*WHAT IS BEING ASKED*. All that should come back is the lines of the data below from the one containing "ATOM 76 C C" to the one containing "ATOM 79 N N", inclusive, exactly as they stand.

● ● ●

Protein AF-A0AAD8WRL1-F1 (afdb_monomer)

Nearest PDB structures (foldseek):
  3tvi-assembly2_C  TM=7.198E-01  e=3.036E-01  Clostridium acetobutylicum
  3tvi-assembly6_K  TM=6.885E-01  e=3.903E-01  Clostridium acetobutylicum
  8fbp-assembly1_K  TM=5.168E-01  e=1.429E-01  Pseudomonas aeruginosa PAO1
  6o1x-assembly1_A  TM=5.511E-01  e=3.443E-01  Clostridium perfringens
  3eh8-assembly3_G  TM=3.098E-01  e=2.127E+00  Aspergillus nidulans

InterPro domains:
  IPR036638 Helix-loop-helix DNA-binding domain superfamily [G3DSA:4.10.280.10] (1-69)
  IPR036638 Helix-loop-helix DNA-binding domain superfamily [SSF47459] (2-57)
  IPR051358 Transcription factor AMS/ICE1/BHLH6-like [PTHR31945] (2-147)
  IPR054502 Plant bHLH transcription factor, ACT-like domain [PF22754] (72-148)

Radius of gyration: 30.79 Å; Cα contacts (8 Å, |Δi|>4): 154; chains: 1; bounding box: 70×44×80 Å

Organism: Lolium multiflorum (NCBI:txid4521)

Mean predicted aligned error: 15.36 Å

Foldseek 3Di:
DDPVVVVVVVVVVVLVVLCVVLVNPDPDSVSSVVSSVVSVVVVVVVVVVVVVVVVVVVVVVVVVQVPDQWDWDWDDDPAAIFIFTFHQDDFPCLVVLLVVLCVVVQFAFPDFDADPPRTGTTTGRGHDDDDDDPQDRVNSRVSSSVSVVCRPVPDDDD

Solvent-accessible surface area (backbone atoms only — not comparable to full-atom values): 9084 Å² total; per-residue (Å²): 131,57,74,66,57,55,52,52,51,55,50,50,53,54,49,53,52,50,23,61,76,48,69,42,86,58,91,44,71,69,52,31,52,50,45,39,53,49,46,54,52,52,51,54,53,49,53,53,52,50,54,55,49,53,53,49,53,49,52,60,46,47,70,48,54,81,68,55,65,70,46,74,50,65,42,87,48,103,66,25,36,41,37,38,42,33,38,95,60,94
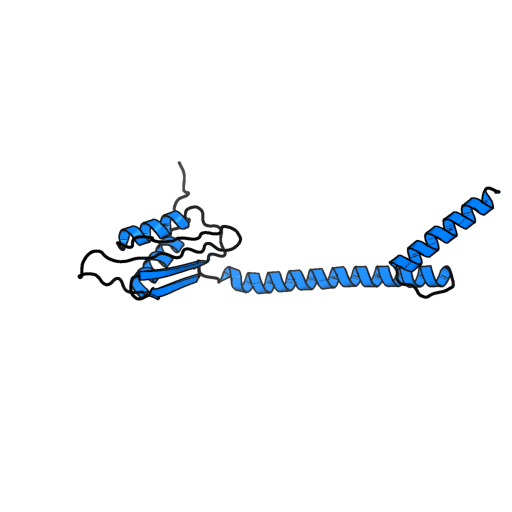,46,79,61,36,72,56,37,40,51,50,44,31,54,78,70,56,36,45,73,72,50,74,56,78,42,88,76,80,35,44,36,40,40,32,42,28,51,68,91,65,99,81,73,83,82,46,64,69,56,55,48,50,41,44,55,48,25,60,66,53,38,76,73,83,85,74,88,134

Sequence (158 aa):
MSRERKKAAALHEKMQILRSITHSHAMSNTSIIMDASEYIKELKQKVVRLNQEIAREEEATHSHKENSFPTVSVESLGHGFVVNVSSDKSCPGLLVSVLEAFEELGLTVLQATASSTDTFRLEAMGGGESQADNVDEDAVRGAVLQAMRNCGADQGDQ

Structure (mmCIF, N/CA/C/O backbone):
data_AF-A0AAD8WRL1-F1
#
_entry.id   AF-A0AAD8WRL1-F1
#
loop_
_atom_site.group_PDB
_atom_site.id
_atom_site.type_symbol
_atom_site.label_atom_id
_atom_site.label_alt_id
_atom_site.label_comp_id
_atom_site.label_asym_id
_atom_site.label_entity_id
_atom_site.label_seq_id
_atom_site.pdbx_PDB_ins_code
_atom_site.Cartn_x
_atom_site.Cartn_y
_atom_site.Cartn_z
_atom_site.occupancy
_atom_site.B_iso_or_equiv
_atom_site.auth_seq_id
_atom_site.auth_comp_id
_atom_site.auth_asym_id
_atom_site.auth_atom_id
_atom_site.pdbx_PDB_model_num
ATOM 1 N N . MET A 1 1 ? 25.706 -8.026 -49.096 1.00 61.31 1 MET A N 1
ATOM 2 C CA . MET A 1 1 ? 26.388 -7.411 -47.927 1.00 61.31 1 MET A CA 1
ATOM 3 C C . MET A 1 1 ? 27.380 -8.407 -47.339 1.00 61.31 1 MET A C 1
ATOM 5 O O . MET A 1 1 ? 26.949 -9.507 -47.014 1.00 61.31 1 MET A O 1
ATOM 9 N N . SER A 1 2 ? 28.668 -8.049 -47.218 1.00 89.44 2 SER A N 1
ATOM 10 C CA . SER A 1 2 ? 29.689 -8.921 -46.595 1.00 89.44 2 SER A CA 1
ATOM 11 C C . SER A 1 2 ? 29.380 -9.201 -45.119 1.00 89.44 2 SER A C 1
ATOM 13 O O . SER A 1 2 ? 28.690 -8.409 -44.468 1.00 89.44 2 SER A O 1
ATOM 15 N N . ARG A 1 3 ? 29.916 -10.300 -44.576 1.00 90.94 3 ARG A N 1
ATOM 16 C CA . ARG A 1 3 ? 29.769 -10.703 -43.166 1.00 90.94 3 ARG A CA 1
ATOM 17 C C . ARG A 1 3 ? 30.207 -9.593 -42.203 1.00 90.94 3 ARG A C 1
ATOM 19 O O . ARG A 1 3 ? 29.540 -9.353 -41.201 1.00 90.94 3 ARG A O 1
ATOM 26 N N . GLU A 1 4 ? 31.267 -8.871 -42.541 1.00 92.81 4 GLU A N 1
ATOM 27 C CA . GLU A 1 4 ? 31.828 -7.759 -41.765 1.00 92.81 4 GLU A CA 1
ATOM 28 C C . GLU A 1 4 ? 30.851 -6.582 -41.696 1.00 92.81 4 GLU A C 1
ATOM 30 O O . GLU A 1 4 ? 30.631 -6.020 -40.626 1.00 92.81 4 GLU A O 1
ATOM 35 N N . ARG A 1 5 ? 30.181 -6.262 -42.811 1.00 92.25 5 ARG A N 1
ATOM 36 C CA . ARG A 1 5 ? 29.174 -5.190 -42.853 1.00 92.25 5 ARG A CA 1
ATOM 37 C C . ARG A 1 5 ? 27.960 -5.517 -41.984 1.00 92.25 5 ARG A C 1
ATOM 39 O O . ARG A 1 5 ? 27.441 -4.631 -41.315 1.00 92.25 5 ARG A O 1
ATOM 46 N N . LYS A 1 6 ? 27.536 -6.788 -41.945 1.00 93.38 6 LYS A N 1
ATOM 47 C CA . LYS A 1 6 ? 26.451 -7.239 -41.055 1.00 93.38 6 LYS A CA 1
ATOM 48 C C . LYS A 1 6 ? 26.834 -7.100 -39.577 1.00 93.38 6 LYS A C 1
ATOM 50 O O . LYS A 1 6 ? 26.027 -6.630 -38.785 1.00 93.38 6 LYS A O 1
ATOM 55 N N . LYS A 1 7 ? 28.071 -7.461 -39.213 1.00 94.44 7 LYS A N 1
ATOM 56 C CA . LYS A 1 7 ? 28.583 -7.293 -37.841 1.00 94.44 7 LYS A CA 1
ATOM 57 C C . LYS A 1 7 ? 28.655 -5.821 -37.428 1.00 94.44 7 LYS A C 1
ATOM 59 O O . LYS A 1 7 ? 28.250 -5.493 -36.319 1.00 94.44 7 LYS A O 1
ATOM 64 N N . ALA A 1 8 ? 29.129 -4.948 -38.316 1.00 94.31 8 ALA A N 1
ATOM 65 C CA . ALA A 1 8 ? 29.195 -3.512 -38.054 1.00 94.31 8 ALA A CA 1
ATOM 66 C C . ALA A 1 8 ? 27.800 -2.897 -37.846 1.00 94.31 8 ALA A C 1
ATOM 68 O O . ALA A 1 8 ? 27.607 -2.127 -36.909 1.00 94.31 8 ALA A O 1
ATOM 69 N N . ALA A 1 9 ? 26.818 -3.288 -38.666 1.00 95.31 9 ALA A N 1
ATOM 70 C CA . ALA A 1 9 ? 25.434 -2.839 -38.516 1.00 95.31 9 ALA A CA 1
ATOM 71 C C . ALA A 1 9 ? 24.817 -3.293 -37.180 1.00 95.31 9 ALA A C 1
ATOM 73 O O . ALA A 1 9 ? 24.262 -2.474 -36.455 1.00 95.31 9 ALA A O 1
ATOM 74 N N . ALA A 1 10 ? 24.993 -4.566 -36.811 1.00 96.44 10 ALA A N 1
ATOM 75 C CA . ALA A 1 10 ? 24.490 -5.095 -35.541 1.00 96.44 10 ALA A CA 1
ATOM 76 C C . ALA A 1 10 ? 25.144 -4.428 -34.317 1.00 96.44 10 ALA A C 1
ATOM 78 O O . ALA A 1 10 ? 24.490 -4.208 -33.300 1.00 96.44 10 ALA A O 1
ATOM 79 N N . LEU A 1 11 ? 26.438 -4.098 -34.397 1.00 95.12 11 LEU A N 1
ATOM 80 C CA . LEU A 1 11 ? 27.111 -3.337 -33.345 1.00 95.12 11 LEU A CA 1
ATOM 81 C C . LEU A 1 11 ? 26.520 -1.930 -33.226 1.00 95.12 11 LEU A C 1
ATOM 83 O O . LEU A 1 11 ? 26.259 -1.481 -32.115 1.00 95.12 11 LEU A O 1
ATOM 87 N N . HIS A 1 12 ? 26.289 -1.252 -34.351 1.00 95.44 12 HIS A N 1
ATOM 88 C CA . HIS A 1 12 ? 25.700 0.083 -34.348 1.00 95.44 12 HIS A CA 1
ATOM 89 C C . HIS A 1 12 ? 24.317 0.089 -33.685 1.00 95.44 12 HIS A C 1
ATOM 91 O O . HIS A 1 12 ? 24.071 0.907 -32.806 1.00 95.44 12 HIS A O 1
ATOM 97 N N . GLU A 1 13 ? 23.456 -0.867 -34.033 1.00 96.88 13 GLU A N 1
ATOM 98 C CA . GLU A 1 13 ? 22.130 -1.023 -33.424 1.00 96.88 13 GLU A CA 1
ATOM 99 C C . GLU A 1 13 ? 22.215 -1.234 -31.904 1.00 96.88 13 GLU A C 1
ATOM 101 O O . GLU A 1 13 ? 21.565 -0.523 -31.137 1.00 96.88 13 GLU A O 1
ATOM 106 N N . LYS A 1 14 ? 23.096 -2.135 -31.448 1.00 97.25 14 LYS A N 1
ATOM 107 C CA . LYS A 1 14 ? 23.337 -2.361 -30.014 1.00 97.25 14 LYS A CA 1
ATOM 108 C C . LYS A 1 14 ? 23.812 -1.102 -29.291 1.00 97.25 14 LYS A C 1
ATOM 110 O O . LYS A 1 14 ? 23.390 -0.858 -28.165 1.00 97.25 14 LYS A O 1
ATOM 115 N N . MET A 1 15 ? 24.667 -0.302 -29.928 1.00 96.75 15 MET A N 1
ATOM 116 C CA . MET A 1 15 ? 25.148 0.953 -29.350 1.00 96.75 15 MET A CA 1
ATOM 117 C C . MET A 1 15 ? 24.042 2.007 -29.251 1.00 96.75 15 MET A C 1
ATOM 119 O O . MET A 1 15 ? 23.995 2.718 -28.252 1.00 96.75 15 MET A O 1
ATOM 123 N N . GLN A 1 16 ? 23.136 2.090 -30.232 1.00 96.12 16 GLN A N 1
ATOM 124 C CA . GLN A 1 16 ? 21.990 3.005 -30.162 1.00 96.12 16 GLN A CA 1
ATOM 125 C C . GLN A 1 16 ? 21.022 2.618 -29.042 1.00 96.12 16 GLN A C 1
ATOM 127 O O . GLN A 1 16 ? 20.570 3.481 -28.294 1.00 96.12 16 GLN A O 1
ATOM 132 N N . ILE A 1 17 ? 20.756 1.319 -28.878 1.00 97.50 17 ILE A N 1
ATOM 133 C CA . ILE A 1 17 ? 19.935 0.814 -27.771 1.00 97.50 17 ILE A CA 1
ATOM 134 C C . ILE A 1 17 ? 20.590 1.150 -26.431 1.00 97.50 17 ILE A C 1
ATOM 136 O O . ILE A 1 17 ? 19.932 1.712 -25.557 1.00 97.50 17 ILE A O 1
ATOM 140 N N . LEU A 1 18 ? 21.887 0.853 -26.281 1.00 97.38 18 LEU A N 1
ATOM 141 C CA . LEU A 1 18 ? 22.623 1.155 -25.055 1.00 97.38 18 LEU A CA 1
ATOM 142 C C . LEU A 1 18 ? 22.537 2.648 -24.726 1.00 97.38 18 LEU A C 1
ATOM 144 O O . LEU A 1 18 ? 22.148 2.991 -23.618 1.00 97.38 18 LEU A O 1
ATOM 148 N N . ARG A 1 19 ? 22.798 3.512 -25.715 1.00 96.94 19 ARG A N 1
ATOM 149 C CA . ARG A 1 19 ? 22.703 4.970 -25.594 1.00 96.94 19 ARG A CA 1
ATOM 150 C C . ARG A 1 19 ? 21.322 5.433 -25.131 1.00 96.94 19 ARG A C 1
ATOM 152 O O . ARG A 1 19 ? 21.235 6.291 -24.259 1.00 96.94 19 ARG A O 1
ATOM 159 N N . SER A 1 20 ? 20.257 4.878 -25.709 1.00 97.81 20 SER A N 1
ATOM 160 C CA . SER A 1 20 ? 18.883 5.237 -25.353 1.00 97.81 20 SER A CA 1
ATOM 161 C C . SER A 1 20 ? 18.536 4.825 -23.924 1.00 97.81 20 SER A C 1
ATOM 163 O O . SER A 1 20 ? 17.939 5.611 -23.199 1.00 97.81 20 SER A O 1
ATOM 165 N N . ILE A 1 21 ? 18.902 3.609 -23.511 1.00 97.19 21 ILE A N 1
ATOM 166 C CA . ILE A 1 21 ? 18.582 3.091 -22.172 1.00 97.19 21 ILE A CA 1
ATOM 167 C C . ILE A 1 21 ? 19.362 3.856 -21.100 1.00 97.19 21 ILE A C 1
ATOM 169 O O . ILE A 1 21 ? 18.825 4.177 -20.042 1.00 97.19 21 ILE A O 1
ATOM 173 N N . THR A 1 22 ? 20.624 4.178 -21.380 1.00 96.69 22 THR A N 1
ATOM 174 C CA . THR A 1 22 ? 21.499 4.887 -20.439 1.00 96.69 22 THR A CA 1
ATOM 175 C C . THR A 1 22 ? 21.349 6.402 -20.520 1.00 96.69 22 THR A C 1
ATOM 177 O O . THR A 1 22 ? 22.076 7.111 -19.835 1.00 96.69 22 THR A O 1
ATOM 180 N N . HIS A 1 23 ? 20.415 6.905 -21.341 1.00 95.50 23 HIS A N 1
ATOM 181 C CA . HIS A 1 23 ? 20.175 8.333 -21.573 1.00 95.50 23 HIS A CA 1
ATOM 182 C C . HIS A 1 23 ? 21.456 9.103 -21.947 1.00 95.50 23 HIS A C 1
ATOM 184 O O . HIS A 1 23 ? 21.626 10.277 -21.621 1.00 95.50 23 HIS A O 1
ATOM 190 N N . SER A 1 24 ? 22.375 8.438 -22.651 1.00 95.94 24 SER A N 1
ATOM 191 C CA . SER A 1 24 ? 23.657 9.023 -23.024 1.00 95.94 24 SER A CA 1
ATOM 192 C C . SER A 1 24 ? 23.493 9.986 -24.202 1.00 95.94 24 SER A C 1
ATOM 194 O O . SER A 1 24 ? 22.987 9.652 -25.280 1.00 95.94 24 SER A O 1
ATOM 196 N N . HIS A 1 25 ? 23.993 11.205 -24.031 1.00 94.69 25 HIS A N 1
ATOM 197 C CA . HIS A 1 25 ? 24.072 12.193 -25.107 1.00 94.69 25 HIS A CA 1
ATOM 198 C C . HIS A 1 25 ? 25.385 12.104 -25.892 1.00 94.69 25 HIS A C 1
ATOM 200 O O . HIS A 1 25 ? 25.586 12.871 -26.834 1.00 94.69 25 HIS A O 1
ATOM 206 N N . ALA A 1 26 ? 26.264 11.161 -25.557 1.00 94.25 26 ALA A N 1
ATOM 207 C CA . ALA A 1 26 ? 27
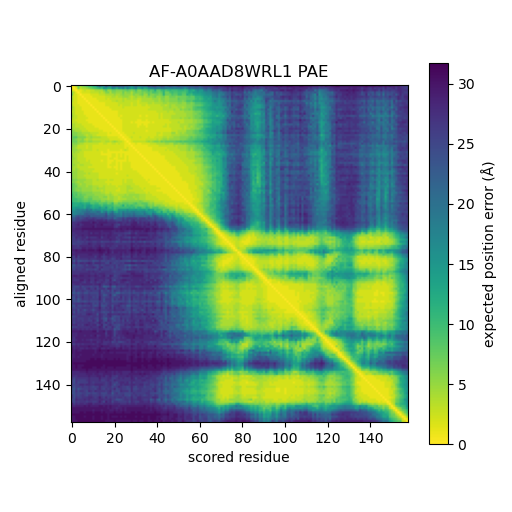.576 11.068 -26.161 1.00 94.25 26 ALA A CA 1
ATOM 208 C C . ALA A 1 26 ? 27.538 10.607 -27.626 1.00 94.25 26 ALA A C 1
ATOM 210 O O . ALA A 1 26 ? 26.692 9.822 -28.051 1.00 94.25 26 ALA A O 1
ATOM 211 N N . MET A 1 27 ? 28.501 11.096 -28.411 1.00 89.06 27 MET A N 1
ATOM 212 C CA . MET A 1 27 ? 28.598 10.814 -29.850 1.00 89.06 27 MET A CA 1
ATOM 213 C C . MET A 1 27 ? 29.604 9.707 -30.188 1.00 89.06 27 MET A C 1
ATOM 215 O O . MET A 1 27 ? 29.638 9.240 -31.324 1.00 89.06 27 MET A O 1
ATOM 219 N N . SER A 1 28 ? 30.417 9.276 -29.216 1.00 95.88 28 SER A N 1
ATOM 220 C CA . SER A 1 28 ? 31.409 8.211 -29.390 1.00 95.88 28 SER A CA 1
ATOM 221 C C . SER A 1 28 ? 30.989 6.942 -28.649 1.00 95.88 28 SER A C 1
ATOM 223 O O . SER A 1 28 ? 30.462 7.014 -27.540 1.00 95.88 28 SER A O 1
ATOM 225 N N . ASN A 1 29 ? 31.271 5.770 -29.226 1.00 95.00 29 ASN A N 1
ATOM 226 C CA . ASN A 1 29 ? 30.947 4.492 -28.585 1.00 95.00 29 ASN A CA 1
ATOM 227 C C . ASN A 1 29 ? 31.649 4.327 -27.230 1.00 95.00 29 ASN A C 1
ATOM 229 O O . ASN A 1 29 ? 31.048 3.809 -26.296 1.00 95.00 29 ASN A O 1
ATOM 233 N N . THR A 1 30 ? 32.894 4.794 -27.106 1.00 97.31 30 THR A N 1
ATOM 234 C CA . THR A 1 30 ? 33.647 4.744 -25.845 1.00 97.31 30 THR A CA 1
ATOM 235 C C . THR A 1 30 ? 32.959 5.562 -24.758 1.00 97.31 30 THR A C 1
ATOM 237 O O . THR A 1 30 ? 32.783 5.075 -23.646 1.00 97.31 30 THR A O 1
ATOM 240 N N . SER A 1 31 ? 32.520 6.776 -25.091 1.00 97.56 31 SER A N 1
ATOM 241 C CA . SER A 1 31 ? 31.791 7.638 -24.160 1.00 97.56 31 SER A CA 1
ATOM 242 C C . SER A 1 31 ? 30.425 7.048 -23.796 1.00 97.56 31 SER A C 1
ATOM 244 O O . SER A 1 31 ? 30.099 7.003 -22.622 1.00 97.56 31 SER A O 1
ATOM 246 N N . ILE A 1 32 ? 29.680 6.484 -2
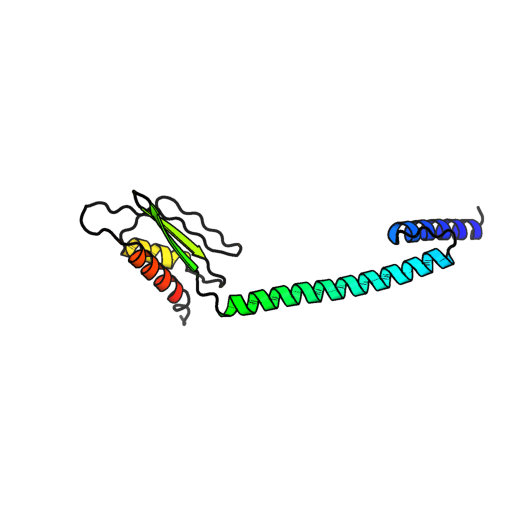4.758 1.00 97.69 32 ILE A N 1
ATOM 247 C CA . ILE A 1 32 ? 28.403 5.798 -24.477 1.00 97.69 32 ILE A CA 1
ATOM 248 C C . ILE A 1 32 ? 28.605 4.635 -23.489 1.00 97.69 32 ILE A C 1
ATOM 250 O O . ILE A 1 32 ? 27.794 4.440 -22.588 1.00 97.69 32 ILE A O 1
ATOM 254 N N . ILE A 1 33 ? 29.685 3.858 -23.635 1.00 97.81 33 ILE A N 1
ATOM 255 C CA . ILE A 1 33 ? 30.013 2.749 -22.721 1.00 97.81 33 ILE A CA 1
ATOM 256 C C . ILE A 1 33 ? 30.406 3.267 -21.331 1.00 97.81 33 ILE A C 1
ATOM 258 O O . ILE A 1 33 ? 30.065 2.644 -20.323 1.00 97.81 33 ILE A O 1
ATOM 262 N N . MET A 1 34 ? 31.119 4.390 -21.263 1.00 97.81 34 MET A N 1
ATOM 263 C CA . MET A 1 34 ? 31.489 5.025 -20.000 1.00 97.81 34 MET A CA 1
ATOM 264 C C . MET A 1 34 ? 30.246 5.524 -19.254 1.00 97.81 34 MET A C 1
ATOM 266 O O . MET A 1 34 ? 30.049 5.131 -18.107 1.00 97.81 34 MET A O 1
ATOM 270 N N . ASP A 1 35 ? 29.362 6.255 -19.938 1.00 97.94 35 ASP A N 1
ATOM 271 C CA . ASP A 1 35 ? 28.078 6.717 -19.396 1.00 97.94 35 ASP A CA 1
ATOM 272 C C . ASP A 1 35 ? 27.217 5.526 -18.941 1.00 97.94 35 ASP A C 1
ATOM 274 O O . ASP A 1 35 ? 26.619 5.541 -17.869 1.00 97.94 35 ASP A O 1
ATOM 278 N N . ALA A 1 36 ? 27.197 4.435 -19.716 1.00 98.19 36 ALA A N 1
ATOM 279 C CA . ALA A 1 36 ? 26.507 3.204 -19.331 1.00 98.19 36 ALA A CA 1
ATOM 280 C C . ALA A 1 36 ? 27.069 2.587 -18.042 1.00 98.19 36 ALA A C 1
ATOM 282 O O . ALA A 1 36 ? 26.319 2.092 -17.200 1.00 98.19 36 ALA A O 1
ATOM 283 N N . SER A 1 37 ? 28.394 2.606 -17.890 1.00 98.12 37 SER A N 1
ATOM 284 C CA . SER A 1 37 ? 29.075 2.072 -16.709 1.00 98.12 37 SER A CA 1
ATOM 285 C C . SER A 1 37 ? 28.771 2.911 -15.466 1.00 98.12 37 SER A C 1
ATOM 287 O O . SER A 1 37 ? 28.547 2.355 -14.388 1.00 98.12 37 SER A O 1
ATOM 289 N N . GLU A 1 38 ? 28.716 4.233 -15.624 1.00 98.00 38 GLU A N 1
ATOM 290 C CA . GLU A 1 38 ? 28.306 5.166 -14.575 1.00 98.00 38 GLU A CA 1
ATOM 291 C C . GLU A 1 38 ? 26.838 4.958 -14.185 1.00 98.00 38 GLU A C 1
ATOM 293 O O . GLU A 1 38 ? 26.546 4.730 -13.011 1.00 98.00 38 GLU A O 1
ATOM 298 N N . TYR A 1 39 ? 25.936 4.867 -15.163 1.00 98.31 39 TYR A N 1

● ● ●

*ANSWER AREA*.
ATOM 76 C C . ALA A 1 10 ? 25.144 -4.428 -34.317 1.00 96.44 10 ALA A C 1
ATOM 78 O O . ALA A 1 10 ? 24.490 -4.208 -33.300 1.00 96.44 10 ALA A O 1
ATOM 79 N N . LEU A 1 11 ? 26.438 -4.098 -34.397 1.00 95.12 11 LEU A N 1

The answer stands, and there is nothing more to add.